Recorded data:
● ● ● ● ●

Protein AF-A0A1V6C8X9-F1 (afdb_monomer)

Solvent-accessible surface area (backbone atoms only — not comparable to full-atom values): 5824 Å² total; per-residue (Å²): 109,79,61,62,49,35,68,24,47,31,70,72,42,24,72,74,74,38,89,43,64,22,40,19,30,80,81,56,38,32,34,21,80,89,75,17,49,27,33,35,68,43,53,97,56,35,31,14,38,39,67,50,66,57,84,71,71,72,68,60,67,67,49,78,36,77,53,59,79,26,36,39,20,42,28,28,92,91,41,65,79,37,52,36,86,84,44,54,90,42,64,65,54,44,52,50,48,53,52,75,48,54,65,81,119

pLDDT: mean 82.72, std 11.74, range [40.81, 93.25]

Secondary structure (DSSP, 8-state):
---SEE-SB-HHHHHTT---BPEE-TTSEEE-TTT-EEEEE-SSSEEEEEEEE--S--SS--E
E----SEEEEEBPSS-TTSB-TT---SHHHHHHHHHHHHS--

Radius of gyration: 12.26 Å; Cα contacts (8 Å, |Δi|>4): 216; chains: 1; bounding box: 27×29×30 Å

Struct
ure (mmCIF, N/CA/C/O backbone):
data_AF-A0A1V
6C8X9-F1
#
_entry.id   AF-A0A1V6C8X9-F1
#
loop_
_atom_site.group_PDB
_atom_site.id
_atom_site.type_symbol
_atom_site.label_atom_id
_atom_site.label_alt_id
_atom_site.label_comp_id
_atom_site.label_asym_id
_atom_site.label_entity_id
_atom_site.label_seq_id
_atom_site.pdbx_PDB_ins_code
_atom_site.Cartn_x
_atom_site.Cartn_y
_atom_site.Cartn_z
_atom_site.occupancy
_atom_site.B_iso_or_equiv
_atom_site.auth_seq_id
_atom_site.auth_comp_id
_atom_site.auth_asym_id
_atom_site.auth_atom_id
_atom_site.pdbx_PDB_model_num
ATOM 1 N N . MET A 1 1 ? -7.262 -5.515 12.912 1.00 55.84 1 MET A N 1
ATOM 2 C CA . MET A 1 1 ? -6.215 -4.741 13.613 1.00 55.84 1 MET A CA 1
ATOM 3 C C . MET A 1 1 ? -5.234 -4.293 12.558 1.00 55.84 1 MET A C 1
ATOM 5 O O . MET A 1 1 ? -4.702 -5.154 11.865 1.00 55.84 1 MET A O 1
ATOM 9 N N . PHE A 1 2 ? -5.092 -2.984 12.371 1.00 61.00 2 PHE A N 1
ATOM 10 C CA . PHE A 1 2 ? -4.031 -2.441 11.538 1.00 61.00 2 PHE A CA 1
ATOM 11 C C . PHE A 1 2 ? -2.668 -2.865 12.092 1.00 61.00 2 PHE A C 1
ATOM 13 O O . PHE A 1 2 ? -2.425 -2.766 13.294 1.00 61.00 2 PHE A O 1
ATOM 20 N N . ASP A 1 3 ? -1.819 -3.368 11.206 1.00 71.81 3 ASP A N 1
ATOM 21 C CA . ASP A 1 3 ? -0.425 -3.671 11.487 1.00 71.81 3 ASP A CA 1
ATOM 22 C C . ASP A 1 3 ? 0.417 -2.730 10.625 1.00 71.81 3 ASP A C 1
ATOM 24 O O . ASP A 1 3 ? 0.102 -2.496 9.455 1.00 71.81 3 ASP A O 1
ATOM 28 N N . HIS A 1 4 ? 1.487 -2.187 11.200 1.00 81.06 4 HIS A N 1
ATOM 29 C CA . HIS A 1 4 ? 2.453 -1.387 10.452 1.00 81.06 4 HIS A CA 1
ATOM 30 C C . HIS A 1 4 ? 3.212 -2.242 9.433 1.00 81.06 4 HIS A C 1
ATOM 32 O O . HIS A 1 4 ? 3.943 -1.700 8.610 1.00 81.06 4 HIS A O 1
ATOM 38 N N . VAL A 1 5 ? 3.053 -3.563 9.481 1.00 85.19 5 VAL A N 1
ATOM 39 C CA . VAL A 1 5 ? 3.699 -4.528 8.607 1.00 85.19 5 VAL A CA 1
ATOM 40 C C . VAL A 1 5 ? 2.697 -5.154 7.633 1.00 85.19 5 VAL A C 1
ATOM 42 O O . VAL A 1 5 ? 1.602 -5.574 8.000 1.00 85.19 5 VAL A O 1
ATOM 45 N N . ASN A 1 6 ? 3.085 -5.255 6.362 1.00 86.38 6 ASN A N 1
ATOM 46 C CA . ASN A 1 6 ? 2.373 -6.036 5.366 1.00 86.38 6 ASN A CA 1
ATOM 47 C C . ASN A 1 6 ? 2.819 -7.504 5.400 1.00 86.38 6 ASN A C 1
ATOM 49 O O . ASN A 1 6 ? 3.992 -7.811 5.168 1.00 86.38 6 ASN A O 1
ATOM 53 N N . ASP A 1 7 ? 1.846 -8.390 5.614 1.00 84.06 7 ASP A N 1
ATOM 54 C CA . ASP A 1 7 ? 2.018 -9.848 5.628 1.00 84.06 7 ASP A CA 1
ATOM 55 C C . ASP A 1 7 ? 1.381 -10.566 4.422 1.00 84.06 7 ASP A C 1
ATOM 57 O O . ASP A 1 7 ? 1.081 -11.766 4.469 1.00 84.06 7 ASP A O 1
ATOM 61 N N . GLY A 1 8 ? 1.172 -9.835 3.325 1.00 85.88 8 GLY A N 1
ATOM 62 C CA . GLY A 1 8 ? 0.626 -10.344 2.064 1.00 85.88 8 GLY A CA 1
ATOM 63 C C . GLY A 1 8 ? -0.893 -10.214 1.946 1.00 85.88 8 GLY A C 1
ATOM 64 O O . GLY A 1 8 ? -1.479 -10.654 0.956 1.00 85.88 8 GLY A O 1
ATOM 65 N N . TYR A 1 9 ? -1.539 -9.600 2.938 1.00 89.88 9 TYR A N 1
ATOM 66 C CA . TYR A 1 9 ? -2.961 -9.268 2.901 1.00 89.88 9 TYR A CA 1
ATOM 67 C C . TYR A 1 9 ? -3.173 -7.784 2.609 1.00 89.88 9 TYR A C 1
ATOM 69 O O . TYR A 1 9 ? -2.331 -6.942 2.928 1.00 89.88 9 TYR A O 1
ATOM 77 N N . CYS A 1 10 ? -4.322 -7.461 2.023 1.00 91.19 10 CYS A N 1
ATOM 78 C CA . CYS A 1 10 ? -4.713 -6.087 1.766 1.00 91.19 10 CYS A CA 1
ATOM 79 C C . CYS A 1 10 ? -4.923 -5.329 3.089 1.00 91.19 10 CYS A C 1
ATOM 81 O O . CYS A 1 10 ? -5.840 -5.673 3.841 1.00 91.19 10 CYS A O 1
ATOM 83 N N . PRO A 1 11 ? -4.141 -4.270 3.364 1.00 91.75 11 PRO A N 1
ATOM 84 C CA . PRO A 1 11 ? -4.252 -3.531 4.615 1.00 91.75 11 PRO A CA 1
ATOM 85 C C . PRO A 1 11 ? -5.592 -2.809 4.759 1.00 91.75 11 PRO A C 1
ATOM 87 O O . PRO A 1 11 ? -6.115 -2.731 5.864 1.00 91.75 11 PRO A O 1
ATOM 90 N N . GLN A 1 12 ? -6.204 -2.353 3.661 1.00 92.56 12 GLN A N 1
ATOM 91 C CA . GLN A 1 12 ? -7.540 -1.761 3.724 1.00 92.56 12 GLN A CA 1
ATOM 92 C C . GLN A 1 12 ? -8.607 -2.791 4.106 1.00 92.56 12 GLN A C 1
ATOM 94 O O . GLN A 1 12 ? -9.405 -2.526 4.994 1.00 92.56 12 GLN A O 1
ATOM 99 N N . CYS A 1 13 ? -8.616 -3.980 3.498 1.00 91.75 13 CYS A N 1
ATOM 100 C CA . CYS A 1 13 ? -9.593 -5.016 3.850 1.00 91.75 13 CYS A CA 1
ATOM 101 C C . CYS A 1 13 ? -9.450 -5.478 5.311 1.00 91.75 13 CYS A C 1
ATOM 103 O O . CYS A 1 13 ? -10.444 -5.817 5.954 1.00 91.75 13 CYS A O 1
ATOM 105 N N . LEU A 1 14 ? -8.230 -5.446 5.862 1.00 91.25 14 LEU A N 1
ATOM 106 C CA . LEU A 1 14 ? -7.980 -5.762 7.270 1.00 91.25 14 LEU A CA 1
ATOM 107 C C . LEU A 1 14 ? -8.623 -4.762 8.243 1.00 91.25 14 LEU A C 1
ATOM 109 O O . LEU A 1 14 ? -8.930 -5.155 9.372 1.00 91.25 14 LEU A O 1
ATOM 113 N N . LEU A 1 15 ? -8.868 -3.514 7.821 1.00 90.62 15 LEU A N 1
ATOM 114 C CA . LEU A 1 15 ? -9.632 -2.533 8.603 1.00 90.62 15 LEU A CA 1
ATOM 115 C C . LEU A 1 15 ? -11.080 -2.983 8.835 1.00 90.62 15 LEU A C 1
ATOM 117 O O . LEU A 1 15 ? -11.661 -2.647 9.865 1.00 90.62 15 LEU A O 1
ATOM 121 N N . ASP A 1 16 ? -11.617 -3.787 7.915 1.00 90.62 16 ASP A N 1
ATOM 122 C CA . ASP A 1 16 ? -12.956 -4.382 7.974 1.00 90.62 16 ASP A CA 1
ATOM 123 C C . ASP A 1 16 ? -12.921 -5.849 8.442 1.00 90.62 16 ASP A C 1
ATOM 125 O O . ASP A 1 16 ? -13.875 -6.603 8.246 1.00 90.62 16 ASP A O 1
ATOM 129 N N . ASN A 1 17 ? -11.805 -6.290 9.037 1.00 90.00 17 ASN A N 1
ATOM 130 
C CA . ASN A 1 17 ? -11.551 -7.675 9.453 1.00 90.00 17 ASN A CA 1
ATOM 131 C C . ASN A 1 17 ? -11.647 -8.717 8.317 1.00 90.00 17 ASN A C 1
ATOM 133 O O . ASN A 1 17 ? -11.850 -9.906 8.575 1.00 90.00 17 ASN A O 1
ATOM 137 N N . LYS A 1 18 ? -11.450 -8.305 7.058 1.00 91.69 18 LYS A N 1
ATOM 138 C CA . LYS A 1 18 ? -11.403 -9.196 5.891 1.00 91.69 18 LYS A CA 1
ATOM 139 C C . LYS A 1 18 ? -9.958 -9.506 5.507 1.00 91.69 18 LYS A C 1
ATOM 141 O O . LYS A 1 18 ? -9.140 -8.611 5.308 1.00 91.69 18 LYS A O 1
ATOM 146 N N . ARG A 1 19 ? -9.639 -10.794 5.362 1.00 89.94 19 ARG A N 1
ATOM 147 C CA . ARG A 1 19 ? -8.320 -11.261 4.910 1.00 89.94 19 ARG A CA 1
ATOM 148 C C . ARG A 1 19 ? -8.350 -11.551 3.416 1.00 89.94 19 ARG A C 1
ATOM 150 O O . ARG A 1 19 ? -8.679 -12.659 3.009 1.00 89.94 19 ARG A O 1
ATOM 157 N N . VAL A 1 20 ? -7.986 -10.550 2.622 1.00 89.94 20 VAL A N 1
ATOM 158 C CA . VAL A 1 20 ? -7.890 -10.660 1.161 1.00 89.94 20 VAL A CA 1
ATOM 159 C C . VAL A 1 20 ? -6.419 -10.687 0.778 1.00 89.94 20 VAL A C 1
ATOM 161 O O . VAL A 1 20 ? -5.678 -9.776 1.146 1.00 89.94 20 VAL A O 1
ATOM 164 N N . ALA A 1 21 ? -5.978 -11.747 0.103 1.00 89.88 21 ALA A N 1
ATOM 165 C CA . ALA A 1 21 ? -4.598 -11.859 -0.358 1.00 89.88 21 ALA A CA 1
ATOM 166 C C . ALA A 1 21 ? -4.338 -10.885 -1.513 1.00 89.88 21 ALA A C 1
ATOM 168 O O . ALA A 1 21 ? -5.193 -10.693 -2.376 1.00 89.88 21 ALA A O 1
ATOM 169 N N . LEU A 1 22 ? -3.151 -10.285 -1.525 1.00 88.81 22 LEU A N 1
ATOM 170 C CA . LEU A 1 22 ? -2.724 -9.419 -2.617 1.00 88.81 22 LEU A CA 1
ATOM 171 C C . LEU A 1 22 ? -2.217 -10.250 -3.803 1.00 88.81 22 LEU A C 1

● ● ● ● ●

EXERCISE GOAL: Retype the portion of the data above that starts on the line with "ATOM 63 C C" and finishes on the line with "ATOM 84 C CA", including both of those lines.

EXERCISE RESPONSE:
ATOM 63 C C . GLY A 1 8 ? -0.893 -10.214 1.946 1.00 85.88 8 GLY A C 1
ATOM 64 O O . GLY A 1 8 ? -1.479 -10.654 0.956 1.00 85.88 8 GLY A O 1
ATOM 65 N N . TYR A 1 9 ? -1.539 -9.600 2.938 1.00 89.88 9 TYR A N 1
ATOM 66 C CA . TYR A 1 9 ? -2.961 -9.268 2.901 1.00 89.88 9 TYR A CA 1
ATOM 67 C C . TYR A 1 9 ? -3.173 -7.784 2.609 1.00 89.88 9 TYR A C 1
ATOM 69 O O . TYR A 1 9 ? -2.331 -6.942 2.928 1.00 89.88 9 TYR A O 1
ATOM 77 N N . CYS A 1 10 ? -4.322 -7.461 2.023 1.00 91.19 10 CYS A N 1
ATOM 78 C CA . CYS A 1 10 ? -4.713 -6.087 1.766 1.00 91.19 10 CYS A CA 1
ATOM 79 C C . CYS A 1 10 ? -4.923 -5.329 3.089 1.00 91.19 10 CYS A C 1
ATOM 81 O O . CYS A 1 10 ? -5.840 -5.673 3.841 1.00 91.19 10 CYS A O 1
ATOM 83 N N . PRO A 1 11 ? -4.141 -4.270 3.364 1.00 91.75 11 PRO A N 1
ATOM 84 C CA . PRO A 1 11 ? -4.252 -3.531 4.615 1.00 91.75 11 PRO A CA 1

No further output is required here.